Any ideas on how to implement a behavioural contract which would benefit the entire family as i'm not the easiest person to live with either i'm sure. Thanks, Cherity

Nucking_Futs
01-28-04, 01:47 PM
I know I sound harsh and make my husband sound like a complete donkey butt; but, he is an a adult. He just has trouble saying "hey that hurt". So, instead of showing weakness or pain as many men do he responds with anger. I'm starting to really dread the teen years if this isn't fixed soon.

waywardclam
01-28-04, 04:50 PM
Ow.

This hits home to me in many ways.

I think my wife is too lenient on our boy as well... she thinks I am too harsh on him. We are trying to achieve compromise, I am willing to hear what she has to say and try her approaches as well, but there are times when I simply believe she is wrong...

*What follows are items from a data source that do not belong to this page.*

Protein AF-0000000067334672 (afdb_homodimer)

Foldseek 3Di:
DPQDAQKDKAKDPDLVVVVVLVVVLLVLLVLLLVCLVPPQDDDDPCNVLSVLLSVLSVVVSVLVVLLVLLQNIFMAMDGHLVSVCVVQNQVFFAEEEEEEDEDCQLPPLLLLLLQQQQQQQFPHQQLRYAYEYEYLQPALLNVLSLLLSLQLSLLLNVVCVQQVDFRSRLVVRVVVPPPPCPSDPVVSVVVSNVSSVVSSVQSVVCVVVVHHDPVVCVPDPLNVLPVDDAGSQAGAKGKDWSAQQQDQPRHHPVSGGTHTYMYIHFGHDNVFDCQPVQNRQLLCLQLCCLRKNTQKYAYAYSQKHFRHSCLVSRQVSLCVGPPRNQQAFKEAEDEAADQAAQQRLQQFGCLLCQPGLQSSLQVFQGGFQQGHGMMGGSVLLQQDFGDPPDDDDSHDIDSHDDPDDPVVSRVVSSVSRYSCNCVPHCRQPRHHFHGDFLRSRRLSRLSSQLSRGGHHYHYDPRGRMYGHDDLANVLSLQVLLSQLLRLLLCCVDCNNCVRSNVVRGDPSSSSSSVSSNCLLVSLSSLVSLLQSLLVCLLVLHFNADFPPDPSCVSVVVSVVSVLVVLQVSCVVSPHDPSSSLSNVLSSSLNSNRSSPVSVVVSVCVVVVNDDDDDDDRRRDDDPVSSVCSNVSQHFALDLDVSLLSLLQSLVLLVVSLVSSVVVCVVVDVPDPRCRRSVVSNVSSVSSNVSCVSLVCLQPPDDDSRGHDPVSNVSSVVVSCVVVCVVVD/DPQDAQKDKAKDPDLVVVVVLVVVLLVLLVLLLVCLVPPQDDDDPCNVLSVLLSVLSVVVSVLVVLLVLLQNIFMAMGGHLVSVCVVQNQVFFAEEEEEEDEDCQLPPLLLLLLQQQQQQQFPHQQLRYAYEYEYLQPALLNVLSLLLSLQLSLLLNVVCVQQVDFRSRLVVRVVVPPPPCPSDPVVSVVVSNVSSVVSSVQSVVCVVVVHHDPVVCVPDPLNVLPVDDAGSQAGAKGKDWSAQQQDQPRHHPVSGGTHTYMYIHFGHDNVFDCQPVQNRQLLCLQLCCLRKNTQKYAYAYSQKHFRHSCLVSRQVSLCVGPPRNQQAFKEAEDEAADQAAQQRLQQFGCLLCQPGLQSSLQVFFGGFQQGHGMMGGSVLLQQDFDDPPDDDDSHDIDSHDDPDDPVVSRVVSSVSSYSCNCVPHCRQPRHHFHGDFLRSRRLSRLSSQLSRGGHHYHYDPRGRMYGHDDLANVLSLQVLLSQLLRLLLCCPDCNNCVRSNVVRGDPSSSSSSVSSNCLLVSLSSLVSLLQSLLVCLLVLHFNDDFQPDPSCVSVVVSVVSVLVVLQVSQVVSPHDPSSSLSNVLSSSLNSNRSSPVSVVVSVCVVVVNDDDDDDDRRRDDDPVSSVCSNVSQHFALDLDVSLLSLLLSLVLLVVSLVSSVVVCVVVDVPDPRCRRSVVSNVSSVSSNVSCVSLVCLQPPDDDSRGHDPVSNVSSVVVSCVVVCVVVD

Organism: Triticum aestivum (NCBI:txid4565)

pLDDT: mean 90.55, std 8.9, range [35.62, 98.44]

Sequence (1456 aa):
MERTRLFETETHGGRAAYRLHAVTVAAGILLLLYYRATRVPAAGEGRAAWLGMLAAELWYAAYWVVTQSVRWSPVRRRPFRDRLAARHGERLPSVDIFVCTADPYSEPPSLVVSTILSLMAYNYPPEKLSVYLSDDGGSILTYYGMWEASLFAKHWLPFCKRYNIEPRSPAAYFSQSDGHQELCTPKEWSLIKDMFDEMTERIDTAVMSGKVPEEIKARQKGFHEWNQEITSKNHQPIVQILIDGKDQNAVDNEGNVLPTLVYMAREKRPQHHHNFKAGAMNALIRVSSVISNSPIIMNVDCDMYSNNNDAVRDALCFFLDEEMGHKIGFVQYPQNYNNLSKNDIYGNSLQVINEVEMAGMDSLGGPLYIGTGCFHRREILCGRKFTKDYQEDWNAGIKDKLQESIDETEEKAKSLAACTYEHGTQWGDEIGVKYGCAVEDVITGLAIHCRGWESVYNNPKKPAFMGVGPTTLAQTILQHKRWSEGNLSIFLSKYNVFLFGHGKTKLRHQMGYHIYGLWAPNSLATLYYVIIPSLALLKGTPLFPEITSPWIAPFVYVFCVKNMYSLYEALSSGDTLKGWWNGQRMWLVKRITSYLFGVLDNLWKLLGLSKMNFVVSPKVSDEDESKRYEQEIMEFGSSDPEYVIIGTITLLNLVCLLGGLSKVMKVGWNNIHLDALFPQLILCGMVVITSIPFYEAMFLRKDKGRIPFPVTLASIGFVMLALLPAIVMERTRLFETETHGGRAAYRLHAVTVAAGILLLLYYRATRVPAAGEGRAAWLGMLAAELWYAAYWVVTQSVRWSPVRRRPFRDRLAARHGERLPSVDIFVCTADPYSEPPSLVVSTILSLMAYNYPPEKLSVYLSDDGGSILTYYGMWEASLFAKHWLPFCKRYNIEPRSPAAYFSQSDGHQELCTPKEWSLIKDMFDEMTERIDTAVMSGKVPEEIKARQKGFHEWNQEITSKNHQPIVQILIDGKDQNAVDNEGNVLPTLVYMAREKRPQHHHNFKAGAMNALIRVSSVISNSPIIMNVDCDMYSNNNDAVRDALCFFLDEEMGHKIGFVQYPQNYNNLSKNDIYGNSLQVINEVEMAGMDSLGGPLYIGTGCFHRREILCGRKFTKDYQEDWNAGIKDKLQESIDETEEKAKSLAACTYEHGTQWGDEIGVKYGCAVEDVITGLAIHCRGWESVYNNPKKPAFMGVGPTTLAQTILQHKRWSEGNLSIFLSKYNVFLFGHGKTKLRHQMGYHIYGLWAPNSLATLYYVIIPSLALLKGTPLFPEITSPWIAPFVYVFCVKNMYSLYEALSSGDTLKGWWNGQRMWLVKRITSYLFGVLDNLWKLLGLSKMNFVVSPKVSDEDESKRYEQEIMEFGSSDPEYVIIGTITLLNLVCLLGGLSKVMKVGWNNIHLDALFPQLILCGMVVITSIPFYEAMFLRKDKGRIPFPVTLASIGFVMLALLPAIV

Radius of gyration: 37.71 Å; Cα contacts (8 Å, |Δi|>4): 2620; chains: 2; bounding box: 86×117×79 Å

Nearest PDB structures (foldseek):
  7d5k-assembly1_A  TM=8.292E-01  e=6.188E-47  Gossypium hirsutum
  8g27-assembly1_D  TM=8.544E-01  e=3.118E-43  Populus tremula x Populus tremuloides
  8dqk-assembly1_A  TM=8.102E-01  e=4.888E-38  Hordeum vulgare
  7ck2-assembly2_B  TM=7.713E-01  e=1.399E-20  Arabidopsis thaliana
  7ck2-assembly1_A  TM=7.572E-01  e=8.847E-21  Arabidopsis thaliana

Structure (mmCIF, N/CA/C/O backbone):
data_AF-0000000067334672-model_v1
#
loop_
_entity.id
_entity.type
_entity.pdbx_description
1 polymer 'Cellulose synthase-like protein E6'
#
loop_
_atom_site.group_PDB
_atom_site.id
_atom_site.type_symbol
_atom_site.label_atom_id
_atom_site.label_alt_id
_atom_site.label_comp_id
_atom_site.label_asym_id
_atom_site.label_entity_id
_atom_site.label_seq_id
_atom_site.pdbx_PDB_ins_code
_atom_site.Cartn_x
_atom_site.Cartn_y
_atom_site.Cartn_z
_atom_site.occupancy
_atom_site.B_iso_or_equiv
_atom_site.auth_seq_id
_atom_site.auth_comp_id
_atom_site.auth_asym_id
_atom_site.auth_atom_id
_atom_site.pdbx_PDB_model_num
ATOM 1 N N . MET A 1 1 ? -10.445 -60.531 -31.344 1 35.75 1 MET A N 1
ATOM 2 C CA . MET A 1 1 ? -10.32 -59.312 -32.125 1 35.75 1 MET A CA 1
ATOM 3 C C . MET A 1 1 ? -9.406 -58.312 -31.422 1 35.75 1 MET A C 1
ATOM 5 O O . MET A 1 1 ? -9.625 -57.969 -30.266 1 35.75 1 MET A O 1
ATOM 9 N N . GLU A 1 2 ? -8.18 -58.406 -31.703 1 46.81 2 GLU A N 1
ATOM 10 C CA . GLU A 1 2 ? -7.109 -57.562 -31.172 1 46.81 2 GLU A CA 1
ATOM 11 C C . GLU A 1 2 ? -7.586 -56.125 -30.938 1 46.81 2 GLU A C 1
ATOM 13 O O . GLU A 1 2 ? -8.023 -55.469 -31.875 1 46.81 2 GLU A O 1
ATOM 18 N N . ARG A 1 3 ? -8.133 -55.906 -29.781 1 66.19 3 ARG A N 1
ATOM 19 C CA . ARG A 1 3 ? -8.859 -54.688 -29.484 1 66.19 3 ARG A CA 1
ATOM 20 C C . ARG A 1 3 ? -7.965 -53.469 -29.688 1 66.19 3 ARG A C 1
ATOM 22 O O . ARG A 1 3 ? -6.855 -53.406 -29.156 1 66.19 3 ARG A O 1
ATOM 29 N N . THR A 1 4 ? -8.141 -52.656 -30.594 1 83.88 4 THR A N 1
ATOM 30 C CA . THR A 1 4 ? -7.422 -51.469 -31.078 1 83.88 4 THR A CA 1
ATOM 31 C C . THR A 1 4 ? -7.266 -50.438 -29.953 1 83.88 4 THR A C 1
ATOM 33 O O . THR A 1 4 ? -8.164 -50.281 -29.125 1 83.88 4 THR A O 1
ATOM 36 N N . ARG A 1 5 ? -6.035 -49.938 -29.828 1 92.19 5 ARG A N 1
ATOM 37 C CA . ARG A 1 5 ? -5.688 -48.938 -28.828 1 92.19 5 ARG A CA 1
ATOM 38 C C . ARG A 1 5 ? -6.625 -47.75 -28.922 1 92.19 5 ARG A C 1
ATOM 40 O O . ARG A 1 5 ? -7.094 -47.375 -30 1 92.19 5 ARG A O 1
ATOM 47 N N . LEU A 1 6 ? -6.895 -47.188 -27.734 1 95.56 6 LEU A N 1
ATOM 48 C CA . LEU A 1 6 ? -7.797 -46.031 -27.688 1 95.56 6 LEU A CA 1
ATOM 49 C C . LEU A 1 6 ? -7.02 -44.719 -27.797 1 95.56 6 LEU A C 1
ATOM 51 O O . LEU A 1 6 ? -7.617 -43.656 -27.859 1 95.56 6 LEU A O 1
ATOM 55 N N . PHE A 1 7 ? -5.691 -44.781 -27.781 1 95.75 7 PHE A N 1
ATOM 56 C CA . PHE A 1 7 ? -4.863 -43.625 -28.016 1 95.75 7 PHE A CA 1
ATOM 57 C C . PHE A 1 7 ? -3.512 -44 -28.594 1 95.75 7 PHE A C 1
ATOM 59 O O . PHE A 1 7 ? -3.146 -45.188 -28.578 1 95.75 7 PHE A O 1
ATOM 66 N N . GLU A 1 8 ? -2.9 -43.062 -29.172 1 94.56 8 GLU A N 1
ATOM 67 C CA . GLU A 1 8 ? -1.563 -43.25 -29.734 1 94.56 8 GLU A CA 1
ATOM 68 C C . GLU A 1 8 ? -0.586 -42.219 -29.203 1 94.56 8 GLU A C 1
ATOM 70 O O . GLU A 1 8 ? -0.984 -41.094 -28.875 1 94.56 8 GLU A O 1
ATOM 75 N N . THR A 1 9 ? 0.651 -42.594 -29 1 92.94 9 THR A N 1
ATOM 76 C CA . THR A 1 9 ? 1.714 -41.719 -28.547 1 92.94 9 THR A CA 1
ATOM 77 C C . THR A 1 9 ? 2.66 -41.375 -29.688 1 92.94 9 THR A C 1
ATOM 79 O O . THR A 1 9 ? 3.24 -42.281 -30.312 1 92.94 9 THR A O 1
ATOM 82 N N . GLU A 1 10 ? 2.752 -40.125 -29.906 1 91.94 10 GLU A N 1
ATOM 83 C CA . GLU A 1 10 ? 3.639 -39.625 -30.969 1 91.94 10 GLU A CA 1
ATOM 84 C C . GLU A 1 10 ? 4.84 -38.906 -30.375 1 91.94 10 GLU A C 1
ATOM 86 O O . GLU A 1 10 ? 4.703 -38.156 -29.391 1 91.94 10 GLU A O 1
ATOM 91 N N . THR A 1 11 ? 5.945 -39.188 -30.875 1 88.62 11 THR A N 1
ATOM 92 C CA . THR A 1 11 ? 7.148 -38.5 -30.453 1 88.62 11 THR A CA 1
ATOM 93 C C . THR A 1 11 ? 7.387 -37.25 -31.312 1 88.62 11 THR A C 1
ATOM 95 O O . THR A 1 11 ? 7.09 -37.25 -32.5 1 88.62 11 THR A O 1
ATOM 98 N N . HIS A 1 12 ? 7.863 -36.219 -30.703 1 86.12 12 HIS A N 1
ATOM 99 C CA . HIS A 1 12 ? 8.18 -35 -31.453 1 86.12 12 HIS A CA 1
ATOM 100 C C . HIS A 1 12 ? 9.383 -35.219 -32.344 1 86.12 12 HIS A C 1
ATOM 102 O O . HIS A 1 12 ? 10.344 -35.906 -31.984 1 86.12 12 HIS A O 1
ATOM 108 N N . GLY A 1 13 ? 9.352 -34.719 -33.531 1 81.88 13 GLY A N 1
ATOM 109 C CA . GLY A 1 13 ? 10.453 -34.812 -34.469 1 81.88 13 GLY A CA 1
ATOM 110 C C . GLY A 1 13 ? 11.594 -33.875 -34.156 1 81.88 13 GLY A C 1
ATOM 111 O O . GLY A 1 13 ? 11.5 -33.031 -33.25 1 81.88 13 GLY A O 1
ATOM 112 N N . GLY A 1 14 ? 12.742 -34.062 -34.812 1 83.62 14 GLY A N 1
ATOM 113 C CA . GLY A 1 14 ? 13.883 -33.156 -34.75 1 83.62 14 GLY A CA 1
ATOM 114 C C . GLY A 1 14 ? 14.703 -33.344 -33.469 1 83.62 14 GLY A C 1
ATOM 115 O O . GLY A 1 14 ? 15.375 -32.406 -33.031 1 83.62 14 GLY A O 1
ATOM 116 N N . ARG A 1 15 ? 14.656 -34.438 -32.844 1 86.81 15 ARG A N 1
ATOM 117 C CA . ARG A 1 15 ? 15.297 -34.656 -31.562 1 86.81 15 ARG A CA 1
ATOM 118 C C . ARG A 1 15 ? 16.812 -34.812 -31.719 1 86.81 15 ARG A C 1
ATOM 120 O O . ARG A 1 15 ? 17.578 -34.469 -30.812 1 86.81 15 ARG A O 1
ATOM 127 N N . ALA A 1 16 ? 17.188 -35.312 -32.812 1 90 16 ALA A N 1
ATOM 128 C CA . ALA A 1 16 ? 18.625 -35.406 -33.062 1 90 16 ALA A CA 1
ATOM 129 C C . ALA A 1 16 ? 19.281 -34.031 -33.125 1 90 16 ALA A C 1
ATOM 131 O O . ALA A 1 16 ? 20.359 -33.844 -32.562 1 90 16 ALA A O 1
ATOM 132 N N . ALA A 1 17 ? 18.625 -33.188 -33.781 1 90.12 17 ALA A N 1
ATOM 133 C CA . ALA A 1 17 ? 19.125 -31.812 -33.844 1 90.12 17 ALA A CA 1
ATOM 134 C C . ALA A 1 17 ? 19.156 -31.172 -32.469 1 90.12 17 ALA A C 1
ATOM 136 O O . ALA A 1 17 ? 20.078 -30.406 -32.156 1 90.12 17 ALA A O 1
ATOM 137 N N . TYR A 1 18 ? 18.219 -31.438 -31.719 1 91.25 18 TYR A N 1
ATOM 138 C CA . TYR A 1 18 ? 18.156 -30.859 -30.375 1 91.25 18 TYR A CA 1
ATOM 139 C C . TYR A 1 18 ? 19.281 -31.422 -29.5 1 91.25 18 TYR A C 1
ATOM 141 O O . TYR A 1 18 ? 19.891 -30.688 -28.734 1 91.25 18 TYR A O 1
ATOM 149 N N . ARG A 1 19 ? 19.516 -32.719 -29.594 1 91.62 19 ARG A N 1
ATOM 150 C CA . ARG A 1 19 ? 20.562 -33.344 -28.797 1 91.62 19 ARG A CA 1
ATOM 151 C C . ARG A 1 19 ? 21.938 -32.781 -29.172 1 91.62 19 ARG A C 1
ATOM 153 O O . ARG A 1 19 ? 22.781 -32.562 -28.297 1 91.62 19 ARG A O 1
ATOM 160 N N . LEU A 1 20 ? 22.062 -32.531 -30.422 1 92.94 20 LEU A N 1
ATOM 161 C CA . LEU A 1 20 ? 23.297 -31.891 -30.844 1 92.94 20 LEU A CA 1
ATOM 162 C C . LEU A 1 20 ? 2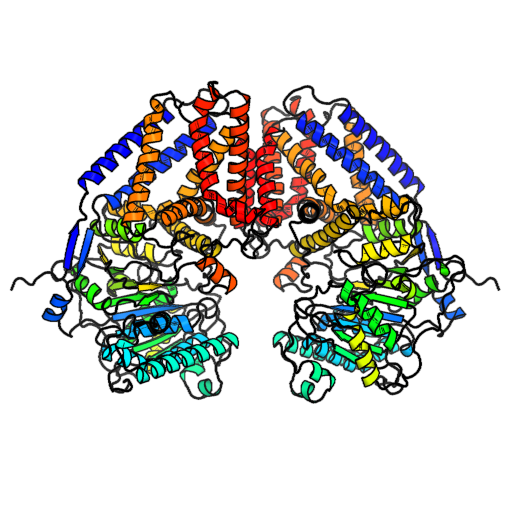3.406 -30.484 -30.266 1 92.94 20 LEU A C 1
ATOM 164 O O . LEU A 1 20 ? 24.484 -30.109 -29.766 1 92.94 20 LEU A O 1
ATOM 168 N N . HIS A 1 21 ? 22.344 -29.797 -30.391 1 93.56 21 HIS A N 1
ATOM 169 C CA . HIS A 1 21 ? 22.281 -28.469 -29.797 1 93.56 21 HIS A CA 1
ATOM 170 C C . HIS A 1 21 ? 22.609 -28.516 -28.297 1 93.56 21 HIS A C 1
ATOM 172 O O . HIS A 1 21 ? 23.422 -27.734 -27.812 1 93.56 21 HIS A O 1
ATOM 178 N N . ALA A 1 22 ? 22.047 -29.469 -27.594 1 94.94 22 ALA A N 1
ATOM 179 C CA . ALA A 1 22 ? 22.234 -29.562 -26.141 1 94.94 22 ALA A CA 1
ATOM 180 C C . ALA A 1 22 ? 23.688 -29.906 -25.797 1 94.94 22 ALA A C 1
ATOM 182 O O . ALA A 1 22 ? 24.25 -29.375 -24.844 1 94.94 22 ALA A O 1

As for behavioural contracts... I think they can work if you hold up your OWN end of the bargain as well, and consistently. (This is why they haven't worked for me. ... :( )

What would your husband do if you printed the above post out and asked him to read it?

Nucking_Futs
01-29-04, 02:48 AM
I know alot of our problem's come from the kid's ability to divide and conquere us. Our communication skills seem to be slipping lately. Which has alot to do with the new baby, nobody is getting much sleep and lately I have felt attacked when we disagree; but, I have finally been able to tell him and we are working on that one too ( we call it a tactical retreat lol ).

Doug is the only one in our household who does not have ADD. So, he tends to find us a little on the irritating side *smiles. He sees a problem and just attacks it head on. While I step back and look at it from all angles and figure the easiest way around it or will just ignore it all together.

While I do believe the children need structure and persistance; I don't think we should forget the fact that they are kid's. And there is a better way to correct bad behaviour's then screaming and making it sound like the child is bad and not the behaviour. I know I'm overprotective and as my husband puts it "need to cut the apron strings" in my head but my heart says something completly different.

So, yes we need to regroup and figure out how we are going to work as a team instead of against each other. Otherwise, I don't see us surviving the teen years with our sanity intact. And no I won't be showing this post to Doug, I'll tell him some about it but I was a little too harsh on the big guy and don't want to hurt his feeling's.

Nucking_Futs
02-03-04, 01:21 AM
Today, is the first day we implemented our contract with our son and daughter as well as with each other. And ummmm ya know I have found there is one word not in the average ADD'ers vocabulary PERSISTANCE lol. But, we'll get the hang of it I"m sure.